(Beginning of MATERIAL PROVIDED)

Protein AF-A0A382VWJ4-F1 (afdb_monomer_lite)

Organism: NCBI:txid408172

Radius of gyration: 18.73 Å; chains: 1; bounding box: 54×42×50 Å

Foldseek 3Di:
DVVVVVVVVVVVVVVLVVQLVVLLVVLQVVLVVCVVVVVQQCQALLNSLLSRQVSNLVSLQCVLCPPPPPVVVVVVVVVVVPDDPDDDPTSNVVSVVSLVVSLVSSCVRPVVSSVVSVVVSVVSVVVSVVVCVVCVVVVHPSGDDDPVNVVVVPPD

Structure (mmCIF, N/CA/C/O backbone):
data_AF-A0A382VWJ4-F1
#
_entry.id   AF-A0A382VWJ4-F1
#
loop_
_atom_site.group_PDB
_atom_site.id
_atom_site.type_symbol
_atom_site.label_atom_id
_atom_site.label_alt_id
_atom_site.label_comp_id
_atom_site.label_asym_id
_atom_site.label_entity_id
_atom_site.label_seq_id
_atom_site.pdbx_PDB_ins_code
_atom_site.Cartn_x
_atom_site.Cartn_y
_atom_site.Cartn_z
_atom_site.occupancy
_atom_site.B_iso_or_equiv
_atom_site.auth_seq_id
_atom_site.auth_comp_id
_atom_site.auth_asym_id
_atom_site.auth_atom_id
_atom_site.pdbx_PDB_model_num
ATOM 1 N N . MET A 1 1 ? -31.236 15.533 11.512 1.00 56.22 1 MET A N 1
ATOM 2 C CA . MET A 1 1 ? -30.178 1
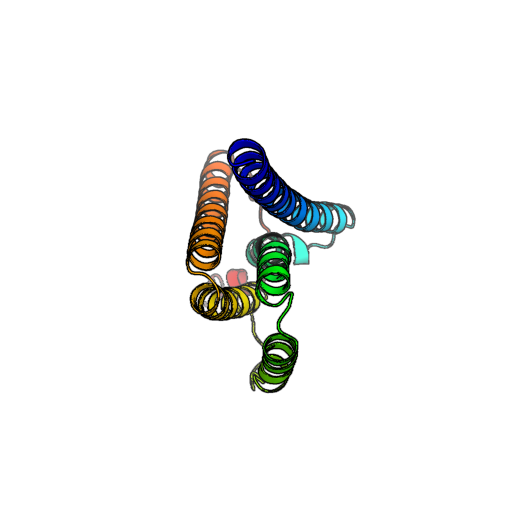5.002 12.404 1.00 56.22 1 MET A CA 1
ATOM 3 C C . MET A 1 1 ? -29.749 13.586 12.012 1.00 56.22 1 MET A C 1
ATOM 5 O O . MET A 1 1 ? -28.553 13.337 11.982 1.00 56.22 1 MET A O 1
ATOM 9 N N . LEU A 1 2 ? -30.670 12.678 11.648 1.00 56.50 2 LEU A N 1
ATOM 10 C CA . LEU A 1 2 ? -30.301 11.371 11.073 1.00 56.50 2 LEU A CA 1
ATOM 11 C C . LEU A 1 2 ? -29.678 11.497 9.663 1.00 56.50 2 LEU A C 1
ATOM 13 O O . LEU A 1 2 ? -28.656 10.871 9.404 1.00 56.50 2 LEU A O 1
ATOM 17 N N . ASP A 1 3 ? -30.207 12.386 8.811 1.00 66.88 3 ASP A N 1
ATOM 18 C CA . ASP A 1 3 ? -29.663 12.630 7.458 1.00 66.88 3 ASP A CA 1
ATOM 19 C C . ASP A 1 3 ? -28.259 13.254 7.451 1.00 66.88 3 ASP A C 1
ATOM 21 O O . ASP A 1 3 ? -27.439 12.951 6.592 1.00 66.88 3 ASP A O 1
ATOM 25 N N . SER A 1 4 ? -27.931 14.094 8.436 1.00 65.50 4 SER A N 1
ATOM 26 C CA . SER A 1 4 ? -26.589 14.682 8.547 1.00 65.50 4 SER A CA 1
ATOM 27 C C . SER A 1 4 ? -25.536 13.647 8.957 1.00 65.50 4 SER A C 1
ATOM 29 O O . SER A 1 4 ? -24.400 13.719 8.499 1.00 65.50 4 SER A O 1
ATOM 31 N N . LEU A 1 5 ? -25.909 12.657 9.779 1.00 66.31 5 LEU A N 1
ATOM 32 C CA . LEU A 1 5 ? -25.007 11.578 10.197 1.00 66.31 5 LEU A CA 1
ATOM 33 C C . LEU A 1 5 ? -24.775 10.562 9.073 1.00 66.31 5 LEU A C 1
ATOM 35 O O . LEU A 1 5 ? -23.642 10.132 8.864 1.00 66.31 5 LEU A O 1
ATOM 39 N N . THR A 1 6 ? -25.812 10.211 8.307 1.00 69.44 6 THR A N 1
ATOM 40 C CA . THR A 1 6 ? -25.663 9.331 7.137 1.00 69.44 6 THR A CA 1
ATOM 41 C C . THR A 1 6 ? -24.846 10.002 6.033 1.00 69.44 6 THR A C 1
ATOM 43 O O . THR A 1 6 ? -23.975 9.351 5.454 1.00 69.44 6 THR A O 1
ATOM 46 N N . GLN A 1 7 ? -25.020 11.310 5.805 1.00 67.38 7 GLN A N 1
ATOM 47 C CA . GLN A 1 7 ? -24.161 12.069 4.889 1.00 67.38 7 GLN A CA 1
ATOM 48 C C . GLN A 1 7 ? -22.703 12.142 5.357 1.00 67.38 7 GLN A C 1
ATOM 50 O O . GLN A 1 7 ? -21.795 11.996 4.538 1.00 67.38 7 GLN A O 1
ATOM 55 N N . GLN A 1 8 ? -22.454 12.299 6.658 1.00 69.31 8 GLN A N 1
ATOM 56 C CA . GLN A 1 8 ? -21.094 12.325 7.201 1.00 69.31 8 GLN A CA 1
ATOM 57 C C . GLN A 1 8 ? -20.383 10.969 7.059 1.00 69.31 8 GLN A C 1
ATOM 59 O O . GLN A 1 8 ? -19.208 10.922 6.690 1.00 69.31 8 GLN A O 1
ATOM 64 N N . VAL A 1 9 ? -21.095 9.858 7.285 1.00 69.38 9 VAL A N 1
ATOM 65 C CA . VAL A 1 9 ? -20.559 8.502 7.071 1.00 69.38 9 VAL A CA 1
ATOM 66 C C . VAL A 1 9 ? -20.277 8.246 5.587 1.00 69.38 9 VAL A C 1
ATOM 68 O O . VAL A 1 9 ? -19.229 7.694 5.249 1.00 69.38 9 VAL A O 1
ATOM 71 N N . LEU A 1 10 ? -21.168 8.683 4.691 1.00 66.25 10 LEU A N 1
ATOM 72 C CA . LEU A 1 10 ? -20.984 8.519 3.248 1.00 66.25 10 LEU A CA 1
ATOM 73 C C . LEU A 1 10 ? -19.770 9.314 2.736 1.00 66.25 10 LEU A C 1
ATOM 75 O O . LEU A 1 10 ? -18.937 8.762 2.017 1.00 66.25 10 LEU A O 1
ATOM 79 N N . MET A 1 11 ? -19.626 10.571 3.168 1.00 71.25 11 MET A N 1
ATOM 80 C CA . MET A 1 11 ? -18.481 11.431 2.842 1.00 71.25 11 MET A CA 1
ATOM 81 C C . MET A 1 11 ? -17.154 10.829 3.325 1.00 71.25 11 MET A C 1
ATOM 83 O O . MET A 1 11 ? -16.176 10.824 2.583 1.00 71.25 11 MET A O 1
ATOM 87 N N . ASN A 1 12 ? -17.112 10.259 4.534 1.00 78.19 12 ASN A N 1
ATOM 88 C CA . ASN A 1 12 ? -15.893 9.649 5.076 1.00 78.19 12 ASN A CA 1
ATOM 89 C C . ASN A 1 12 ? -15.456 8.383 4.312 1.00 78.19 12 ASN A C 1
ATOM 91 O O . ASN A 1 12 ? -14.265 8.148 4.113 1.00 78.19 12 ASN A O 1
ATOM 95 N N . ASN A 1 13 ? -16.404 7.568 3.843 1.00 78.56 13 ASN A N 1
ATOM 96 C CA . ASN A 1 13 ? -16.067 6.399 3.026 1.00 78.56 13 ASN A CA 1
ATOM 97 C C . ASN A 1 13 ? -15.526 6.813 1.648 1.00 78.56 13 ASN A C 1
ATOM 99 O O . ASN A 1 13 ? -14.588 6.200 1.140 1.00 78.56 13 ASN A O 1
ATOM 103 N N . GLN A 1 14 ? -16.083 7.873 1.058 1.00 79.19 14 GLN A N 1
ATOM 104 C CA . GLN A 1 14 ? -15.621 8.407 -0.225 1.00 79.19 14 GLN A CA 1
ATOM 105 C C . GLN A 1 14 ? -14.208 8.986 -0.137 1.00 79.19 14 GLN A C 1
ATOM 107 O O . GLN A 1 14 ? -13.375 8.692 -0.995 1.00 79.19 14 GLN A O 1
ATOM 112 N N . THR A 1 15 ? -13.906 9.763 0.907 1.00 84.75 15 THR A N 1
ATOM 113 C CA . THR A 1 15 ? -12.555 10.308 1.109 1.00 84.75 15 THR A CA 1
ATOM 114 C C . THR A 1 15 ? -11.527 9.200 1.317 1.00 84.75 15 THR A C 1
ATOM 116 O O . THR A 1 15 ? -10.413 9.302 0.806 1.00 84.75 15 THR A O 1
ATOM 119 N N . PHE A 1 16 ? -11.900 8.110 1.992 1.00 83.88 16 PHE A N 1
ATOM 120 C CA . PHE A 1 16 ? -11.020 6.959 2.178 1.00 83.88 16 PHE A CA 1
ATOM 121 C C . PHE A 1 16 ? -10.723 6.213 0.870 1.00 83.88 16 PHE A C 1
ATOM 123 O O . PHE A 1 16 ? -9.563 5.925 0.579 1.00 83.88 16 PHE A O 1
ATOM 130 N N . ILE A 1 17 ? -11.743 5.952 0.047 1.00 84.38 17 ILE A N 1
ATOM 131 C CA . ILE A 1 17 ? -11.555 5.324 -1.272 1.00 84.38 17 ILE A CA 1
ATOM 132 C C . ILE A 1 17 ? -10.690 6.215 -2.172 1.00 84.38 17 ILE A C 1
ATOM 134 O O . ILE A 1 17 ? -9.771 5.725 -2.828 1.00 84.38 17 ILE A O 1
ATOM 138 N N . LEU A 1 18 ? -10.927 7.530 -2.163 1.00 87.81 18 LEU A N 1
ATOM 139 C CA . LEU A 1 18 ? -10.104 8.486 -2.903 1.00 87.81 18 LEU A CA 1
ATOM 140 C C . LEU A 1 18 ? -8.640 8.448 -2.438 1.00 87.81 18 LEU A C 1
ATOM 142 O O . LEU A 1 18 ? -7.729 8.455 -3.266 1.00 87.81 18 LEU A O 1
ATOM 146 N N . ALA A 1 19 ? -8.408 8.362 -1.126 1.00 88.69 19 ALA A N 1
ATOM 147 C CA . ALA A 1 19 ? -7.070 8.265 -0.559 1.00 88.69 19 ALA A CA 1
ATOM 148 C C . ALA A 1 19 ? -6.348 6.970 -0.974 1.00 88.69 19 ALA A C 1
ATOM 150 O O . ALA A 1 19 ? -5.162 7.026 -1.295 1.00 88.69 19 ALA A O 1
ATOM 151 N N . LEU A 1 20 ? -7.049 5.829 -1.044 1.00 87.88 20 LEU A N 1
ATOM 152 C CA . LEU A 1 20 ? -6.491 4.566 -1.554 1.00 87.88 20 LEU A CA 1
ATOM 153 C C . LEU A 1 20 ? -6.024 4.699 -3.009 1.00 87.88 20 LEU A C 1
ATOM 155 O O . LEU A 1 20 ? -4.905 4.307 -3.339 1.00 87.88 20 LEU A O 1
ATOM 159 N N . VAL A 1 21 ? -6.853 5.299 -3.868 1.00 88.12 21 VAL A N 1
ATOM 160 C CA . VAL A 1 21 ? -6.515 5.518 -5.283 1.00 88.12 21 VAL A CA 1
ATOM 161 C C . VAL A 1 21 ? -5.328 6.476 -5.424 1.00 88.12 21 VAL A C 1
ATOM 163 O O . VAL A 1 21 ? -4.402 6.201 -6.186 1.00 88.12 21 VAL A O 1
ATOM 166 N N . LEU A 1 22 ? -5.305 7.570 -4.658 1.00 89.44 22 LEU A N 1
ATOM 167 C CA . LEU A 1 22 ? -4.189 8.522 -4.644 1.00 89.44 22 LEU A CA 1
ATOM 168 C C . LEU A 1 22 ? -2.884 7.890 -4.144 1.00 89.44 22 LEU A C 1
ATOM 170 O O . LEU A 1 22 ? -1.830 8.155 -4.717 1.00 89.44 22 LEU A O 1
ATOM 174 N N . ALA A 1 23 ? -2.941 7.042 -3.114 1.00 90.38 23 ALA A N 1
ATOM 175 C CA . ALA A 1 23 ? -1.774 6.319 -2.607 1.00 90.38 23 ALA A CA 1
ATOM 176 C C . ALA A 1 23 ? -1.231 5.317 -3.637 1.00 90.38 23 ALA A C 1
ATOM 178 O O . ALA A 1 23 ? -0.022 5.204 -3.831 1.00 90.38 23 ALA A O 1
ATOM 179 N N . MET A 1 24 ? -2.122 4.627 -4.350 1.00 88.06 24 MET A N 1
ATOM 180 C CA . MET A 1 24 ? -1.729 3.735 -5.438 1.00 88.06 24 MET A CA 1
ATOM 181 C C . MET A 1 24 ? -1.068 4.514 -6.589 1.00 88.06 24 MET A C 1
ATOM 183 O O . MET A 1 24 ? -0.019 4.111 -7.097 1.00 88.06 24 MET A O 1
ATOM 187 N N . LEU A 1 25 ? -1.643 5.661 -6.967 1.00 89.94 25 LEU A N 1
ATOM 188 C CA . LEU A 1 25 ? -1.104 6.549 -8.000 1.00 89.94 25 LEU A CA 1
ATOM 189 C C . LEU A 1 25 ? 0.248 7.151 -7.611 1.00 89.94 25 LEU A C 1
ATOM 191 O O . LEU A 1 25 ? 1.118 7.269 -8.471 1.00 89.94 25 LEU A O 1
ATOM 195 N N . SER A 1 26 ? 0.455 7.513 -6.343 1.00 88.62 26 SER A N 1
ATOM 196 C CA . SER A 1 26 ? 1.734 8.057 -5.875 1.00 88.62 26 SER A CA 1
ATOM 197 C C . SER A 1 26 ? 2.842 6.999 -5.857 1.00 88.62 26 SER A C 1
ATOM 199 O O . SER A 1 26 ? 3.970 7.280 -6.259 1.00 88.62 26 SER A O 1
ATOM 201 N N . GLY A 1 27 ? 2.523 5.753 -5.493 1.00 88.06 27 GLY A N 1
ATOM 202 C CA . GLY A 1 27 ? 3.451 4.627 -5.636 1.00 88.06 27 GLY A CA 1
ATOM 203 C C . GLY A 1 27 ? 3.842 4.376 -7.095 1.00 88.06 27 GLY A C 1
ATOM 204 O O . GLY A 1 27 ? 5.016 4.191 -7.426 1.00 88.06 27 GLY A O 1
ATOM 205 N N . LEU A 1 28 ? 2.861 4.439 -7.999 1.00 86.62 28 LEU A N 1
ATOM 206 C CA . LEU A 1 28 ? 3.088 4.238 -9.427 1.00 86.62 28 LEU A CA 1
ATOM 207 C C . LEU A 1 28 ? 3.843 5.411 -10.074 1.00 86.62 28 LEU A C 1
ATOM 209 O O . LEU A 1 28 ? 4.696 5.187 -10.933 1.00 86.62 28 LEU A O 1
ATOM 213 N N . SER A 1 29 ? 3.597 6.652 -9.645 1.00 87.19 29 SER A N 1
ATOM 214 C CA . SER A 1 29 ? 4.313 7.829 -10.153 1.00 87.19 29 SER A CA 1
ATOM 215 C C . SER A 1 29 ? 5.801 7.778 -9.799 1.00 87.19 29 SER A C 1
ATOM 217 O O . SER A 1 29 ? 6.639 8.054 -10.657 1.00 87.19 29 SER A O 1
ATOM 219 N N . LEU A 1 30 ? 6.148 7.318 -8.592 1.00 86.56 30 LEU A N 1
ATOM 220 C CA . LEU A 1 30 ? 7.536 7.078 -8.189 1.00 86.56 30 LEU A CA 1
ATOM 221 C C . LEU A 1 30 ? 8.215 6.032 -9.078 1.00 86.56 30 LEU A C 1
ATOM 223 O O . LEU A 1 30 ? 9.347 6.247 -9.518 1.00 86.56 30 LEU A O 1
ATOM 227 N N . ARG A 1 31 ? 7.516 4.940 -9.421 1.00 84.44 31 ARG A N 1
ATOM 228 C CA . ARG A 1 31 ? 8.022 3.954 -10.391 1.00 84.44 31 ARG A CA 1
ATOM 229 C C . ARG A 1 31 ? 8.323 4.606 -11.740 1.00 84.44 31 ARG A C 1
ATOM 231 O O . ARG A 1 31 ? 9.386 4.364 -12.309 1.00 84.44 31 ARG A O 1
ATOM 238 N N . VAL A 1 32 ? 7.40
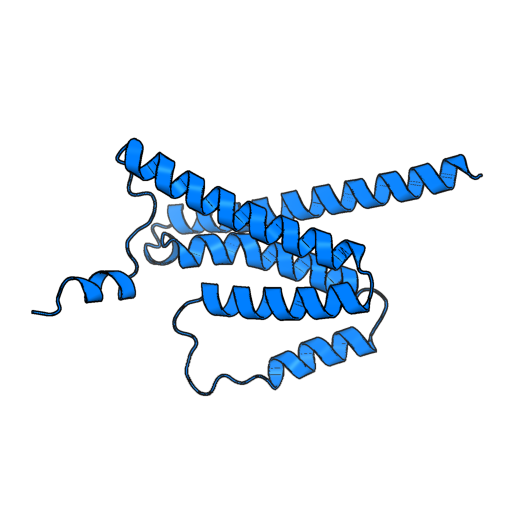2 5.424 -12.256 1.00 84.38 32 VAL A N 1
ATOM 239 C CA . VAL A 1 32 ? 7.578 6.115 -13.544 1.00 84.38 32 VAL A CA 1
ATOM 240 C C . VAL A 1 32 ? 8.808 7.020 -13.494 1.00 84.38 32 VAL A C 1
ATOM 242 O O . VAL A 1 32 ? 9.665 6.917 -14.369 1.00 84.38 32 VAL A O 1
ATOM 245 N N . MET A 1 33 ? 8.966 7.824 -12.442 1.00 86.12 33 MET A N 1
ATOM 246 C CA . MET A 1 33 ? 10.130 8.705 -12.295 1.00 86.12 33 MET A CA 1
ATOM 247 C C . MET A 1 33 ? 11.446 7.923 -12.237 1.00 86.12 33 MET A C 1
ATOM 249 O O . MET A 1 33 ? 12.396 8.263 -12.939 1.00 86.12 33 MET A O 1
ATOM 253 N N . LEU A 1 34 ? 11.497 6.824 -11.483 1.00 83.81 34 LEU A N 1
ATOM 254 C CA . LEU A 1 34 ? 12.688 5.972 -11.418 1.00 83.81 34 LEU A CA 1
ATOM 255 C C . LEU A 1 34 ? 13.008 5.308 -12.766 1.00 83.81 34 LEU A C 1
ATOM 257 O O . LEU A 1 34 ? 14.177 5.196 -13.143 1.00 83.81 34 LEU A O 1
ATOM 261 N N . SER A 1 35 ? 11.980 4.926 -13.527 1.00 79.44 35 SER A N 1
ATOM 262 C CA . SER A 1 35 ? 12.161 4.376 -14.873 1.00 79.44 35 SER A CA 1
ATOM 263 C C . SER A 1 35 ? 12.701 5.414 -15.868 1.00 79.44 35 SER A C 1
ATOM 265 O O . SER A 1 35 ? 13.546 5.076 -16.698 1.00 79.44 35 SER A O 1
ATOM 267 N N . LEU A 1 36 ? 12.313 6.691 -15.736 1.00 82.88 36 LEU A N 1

(End of MATERIAL PROVIDED)
(Beginning of MATERIAL PROVIDED)

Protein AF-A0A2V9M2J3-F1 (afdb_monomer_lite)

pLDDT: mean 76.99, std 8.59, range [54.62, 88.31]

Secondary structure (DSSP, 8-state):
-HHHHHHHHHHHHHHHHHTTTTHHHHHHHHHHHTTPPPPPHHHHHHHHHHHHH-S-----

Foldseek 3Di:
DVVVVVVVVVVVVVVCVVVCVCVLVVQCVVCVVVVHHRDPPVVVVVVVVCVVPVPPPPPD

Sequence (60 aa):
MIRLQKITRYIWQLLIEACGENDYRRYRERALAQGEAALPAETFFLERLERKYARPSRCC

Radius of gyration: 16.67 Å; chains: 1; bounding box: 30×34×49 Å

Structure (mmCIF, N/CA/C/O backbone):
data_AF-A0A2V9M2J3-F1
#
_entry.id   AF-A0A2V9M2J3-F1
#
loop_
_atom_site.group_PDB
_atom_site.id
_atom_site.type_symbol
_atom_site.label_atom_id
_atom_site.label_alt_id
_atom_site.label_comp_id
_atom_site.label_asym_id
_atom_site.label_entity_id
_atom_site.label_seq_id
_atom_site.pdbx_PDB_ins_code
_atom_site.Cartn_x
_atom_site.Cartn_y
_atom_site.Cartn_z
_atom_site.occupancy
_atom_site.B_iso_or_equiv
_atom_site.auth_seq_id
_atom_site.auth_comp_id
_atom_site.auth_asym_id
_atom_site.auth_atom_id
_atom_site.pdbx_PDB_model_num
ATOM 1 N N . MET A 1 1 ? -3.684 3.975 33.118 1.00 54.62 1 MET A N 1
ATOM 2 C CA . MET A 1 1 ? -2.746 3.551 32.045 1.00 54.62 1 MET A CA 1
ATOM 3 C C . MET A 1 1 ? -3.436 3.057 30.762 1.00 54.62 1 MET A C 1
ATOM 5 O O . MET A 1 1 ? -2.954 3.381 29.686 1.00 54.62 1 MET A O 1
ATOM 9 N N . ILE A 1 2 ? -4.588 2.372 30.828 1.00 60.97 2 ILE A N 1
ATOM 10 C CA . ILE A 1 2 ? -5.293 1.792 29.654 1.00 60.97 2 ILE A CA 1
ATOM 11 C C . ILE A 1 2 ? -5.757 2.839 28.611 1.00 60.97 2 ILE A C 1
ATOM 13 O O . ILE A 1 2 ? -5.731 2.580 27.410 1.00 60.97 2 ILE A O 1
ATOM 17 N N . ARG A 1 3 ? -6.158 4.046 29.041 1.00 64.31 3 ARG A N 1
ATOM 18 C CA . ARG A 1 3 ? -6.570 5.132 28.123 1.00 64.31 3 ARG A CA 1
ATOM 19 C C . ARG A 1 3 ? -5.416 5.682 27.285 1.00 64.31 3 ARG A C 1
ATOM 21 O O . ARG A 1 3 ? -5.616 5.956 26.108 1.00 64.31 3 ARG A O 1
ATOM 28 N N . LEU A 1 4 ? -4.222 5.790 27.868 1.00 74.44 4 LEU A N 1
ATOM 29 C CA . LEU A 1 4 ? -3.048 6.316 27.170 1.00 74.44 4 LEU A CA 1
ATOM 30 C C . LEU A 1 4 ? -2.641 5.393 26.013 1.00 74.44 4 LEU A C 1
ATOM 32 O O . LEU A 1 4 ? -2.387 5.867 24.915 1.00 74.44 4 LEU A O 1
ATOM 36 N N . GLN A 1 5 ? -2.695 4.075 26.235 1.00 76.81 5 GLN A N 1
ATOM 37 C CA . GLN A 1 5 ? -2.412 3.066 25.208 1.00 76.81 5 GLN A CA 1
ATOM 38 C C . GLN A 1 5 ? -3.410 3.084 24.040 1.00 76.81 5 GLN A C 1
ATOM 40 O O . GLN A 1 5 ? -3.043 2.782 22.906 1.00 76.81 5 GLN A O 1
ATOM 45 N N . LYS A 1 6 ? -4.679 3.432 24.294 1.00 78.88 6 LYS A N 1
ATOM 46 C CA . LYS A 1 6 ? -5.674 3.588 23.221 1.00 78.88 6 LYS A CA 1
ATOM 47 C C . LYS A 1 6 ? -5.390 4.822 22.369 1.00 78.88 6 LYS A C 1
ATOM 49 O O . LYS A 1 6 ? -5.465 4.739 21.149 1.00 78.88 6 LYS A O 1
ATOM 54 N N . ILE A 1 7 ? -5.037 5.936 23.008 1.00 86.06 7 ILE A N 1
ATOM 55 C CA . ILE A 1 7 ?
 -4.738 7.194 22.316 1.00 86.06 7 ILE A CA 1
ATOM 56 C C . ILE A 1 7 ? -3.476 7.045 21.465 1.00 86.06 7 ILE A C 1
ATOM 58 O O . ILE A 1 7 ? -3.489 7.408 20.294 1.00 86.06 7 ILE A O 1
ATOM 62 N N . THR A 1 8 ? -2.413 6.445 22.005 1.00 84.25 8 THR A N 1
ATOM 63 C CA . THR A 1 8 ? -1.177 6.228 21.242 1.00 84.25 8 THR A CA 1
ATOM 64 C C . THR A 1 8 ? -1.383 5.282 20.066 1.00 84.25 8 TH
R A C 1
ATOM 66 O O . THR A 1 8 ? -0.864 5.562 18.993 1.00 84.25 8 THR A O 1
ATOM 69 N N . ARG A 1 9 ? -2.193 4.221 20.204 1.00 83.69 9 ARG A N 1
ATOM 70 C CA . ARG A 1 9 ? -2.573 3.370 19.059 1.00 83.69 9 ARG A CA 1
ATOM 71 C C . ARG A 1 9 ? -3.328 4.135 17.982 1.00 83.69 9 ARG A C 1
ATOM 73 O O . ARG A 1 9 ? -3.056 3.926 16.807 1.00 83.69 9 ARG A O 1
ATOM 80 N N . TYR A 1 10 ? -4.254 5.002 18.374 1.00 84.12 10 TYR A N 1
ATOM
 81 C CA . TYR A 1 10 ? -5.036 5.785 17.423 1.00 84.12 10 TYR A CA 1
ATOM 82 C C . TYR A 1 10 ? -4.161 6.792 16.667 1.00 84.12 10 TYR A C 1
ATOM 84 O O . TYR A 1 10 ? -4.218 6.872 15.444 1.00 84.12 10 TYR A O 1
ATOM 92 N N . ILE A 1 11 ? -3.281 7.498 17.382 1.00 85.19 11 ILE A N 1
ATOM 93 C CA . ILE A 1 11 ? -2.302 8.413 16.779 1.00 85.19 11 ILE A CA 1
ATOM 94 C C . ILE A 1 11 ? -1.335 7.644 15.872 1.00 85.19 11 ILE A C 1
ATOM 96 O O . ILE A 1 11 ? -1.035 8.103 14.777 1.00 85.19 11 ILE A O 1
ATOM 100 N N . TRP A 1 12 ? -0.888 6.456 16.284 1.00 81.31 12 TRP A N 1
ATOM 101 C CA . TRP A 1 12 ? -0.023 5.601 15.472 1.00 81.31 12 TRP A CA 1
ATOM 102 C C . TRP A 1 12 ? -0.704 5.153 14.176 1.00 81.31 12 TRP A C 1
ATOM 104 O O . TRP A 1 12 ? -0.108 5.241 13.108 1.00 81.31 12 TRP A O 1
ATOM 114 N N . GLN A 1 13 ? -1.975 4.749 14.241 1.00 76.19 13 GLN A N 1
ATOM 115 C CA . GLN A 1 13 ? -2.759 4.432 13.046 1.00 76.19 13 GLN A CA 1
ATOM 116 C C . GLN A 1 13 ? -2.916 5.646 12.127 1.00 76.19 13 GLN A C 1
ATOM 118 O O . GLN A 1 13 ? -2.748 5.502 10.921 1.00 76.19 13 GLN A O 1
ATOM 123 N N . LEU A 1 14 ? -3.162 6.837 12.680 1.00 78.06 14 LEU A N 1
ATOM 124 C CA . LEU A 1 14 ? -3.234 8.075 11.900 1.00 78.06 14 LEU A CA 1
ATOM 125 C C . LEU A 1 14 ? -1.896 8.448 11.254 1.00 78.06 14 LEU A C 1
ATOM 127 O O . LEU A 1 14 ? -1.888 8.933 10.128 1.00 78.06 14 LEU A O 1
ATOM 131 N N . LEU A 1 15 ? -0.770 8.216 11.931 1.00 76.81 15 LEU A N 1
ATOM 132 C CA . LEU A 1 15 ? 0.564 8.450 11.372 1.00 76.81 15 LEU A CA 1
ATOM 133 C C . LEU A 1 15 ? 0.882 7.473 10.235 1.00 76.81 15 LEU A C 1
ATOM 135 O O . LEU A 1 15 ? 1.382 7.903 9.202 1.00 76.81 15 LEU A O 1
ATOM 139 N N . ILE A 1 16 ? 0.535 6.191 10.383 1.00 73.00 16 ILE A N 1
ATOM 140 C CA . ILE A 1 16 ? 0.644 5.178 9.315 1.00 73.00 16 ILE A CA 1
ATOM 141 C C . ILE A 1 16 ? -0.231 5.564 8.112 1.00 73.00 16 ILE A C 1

(End of MATERIAL PROVIDED)

(INSTRUCTIONS FOR THE TASK):
Would you copy out exactly the lines above that start at the one containing "ATOM 102 C C" and end at the one containing "ATOM 141 C C", inclusive?

(ANSWER SPACE):
ATOM 102 C C . TRP A 1 12 ? -0.704 5.153 14.176 1.00 81.31 12 TRP A C 1
ATOM 104 O O . TRP A 1 12 ? -0.108 5.241 13.108 1.00 81.31 12 TRP A O 1
ATOM 114 N N . GLN A 1 13 ? -1.975 4.749 14.241 1.00 76.19 13 GLN A N 1
ATOM 115 C CA . GLN A 1 13 ? -2.759 4.432 13.046 1.00 76.19 13 GLN A CA 1
ATOM 116 C C . GLN A 1 13 ? -2.916 5.646 12.127 1.00 76.19 13 GLN A C 1
ATOM 118 O O . GLN A 1 13 ? -2.748 5.502 10.921 1.00 76.19 13 GLN A O 1
ATOM 123 N N . LEU A 1 14 ? -3.162 6.837 12.680 1.00 78.06 14 LEU A N 1
ATOM 124 C CA . LEU A 1 14 ? -3.234 8.075 11.900 1.00 78.06 14 LEU A CA 1
ATOM 125 C C . LEU A 1 14 ? -1.896 8.448 11.254 1.00 78.06 14 LEU A C 1
ATOM 127 O O . LEU A 1 14 ? -1.888 8.933 10.128 1.00 78.06 14 LEU A O 1
ATOM 131 N N . LEU A 1 15 ? -0.770 8.216 11.931 1.00 76.81 15 LEU A N 1
ATOM 132 C CA . LEU A 1 15 ? 0.564 8.450 11.372 1.00 76.81 15 LEU A CA 1
ATOM 133 C C . LEU A 1 15 ? 0.882 7.473 10.235 1.00 76.81 15 LEU A C 1
ATOM 135 O O . LEU A 1 15 ? 1.382 7.903 9.202 1.00 76.81 15 LEU A O 1
ATOM 139 N N . ILE A 1 16 ? 0.535 6.191 10.383 1.00 73.00 16 ILE A N 1
ATOM 140 C CA . ILE A 1 16 ? 0.644 5.178 9.315 1.00 73.00 16 ILE A CA 1
ATOM 141 C C . ILE A 1 16 ? -0.231 5.564 8.112 1.00 73.00 16 ILE A C 1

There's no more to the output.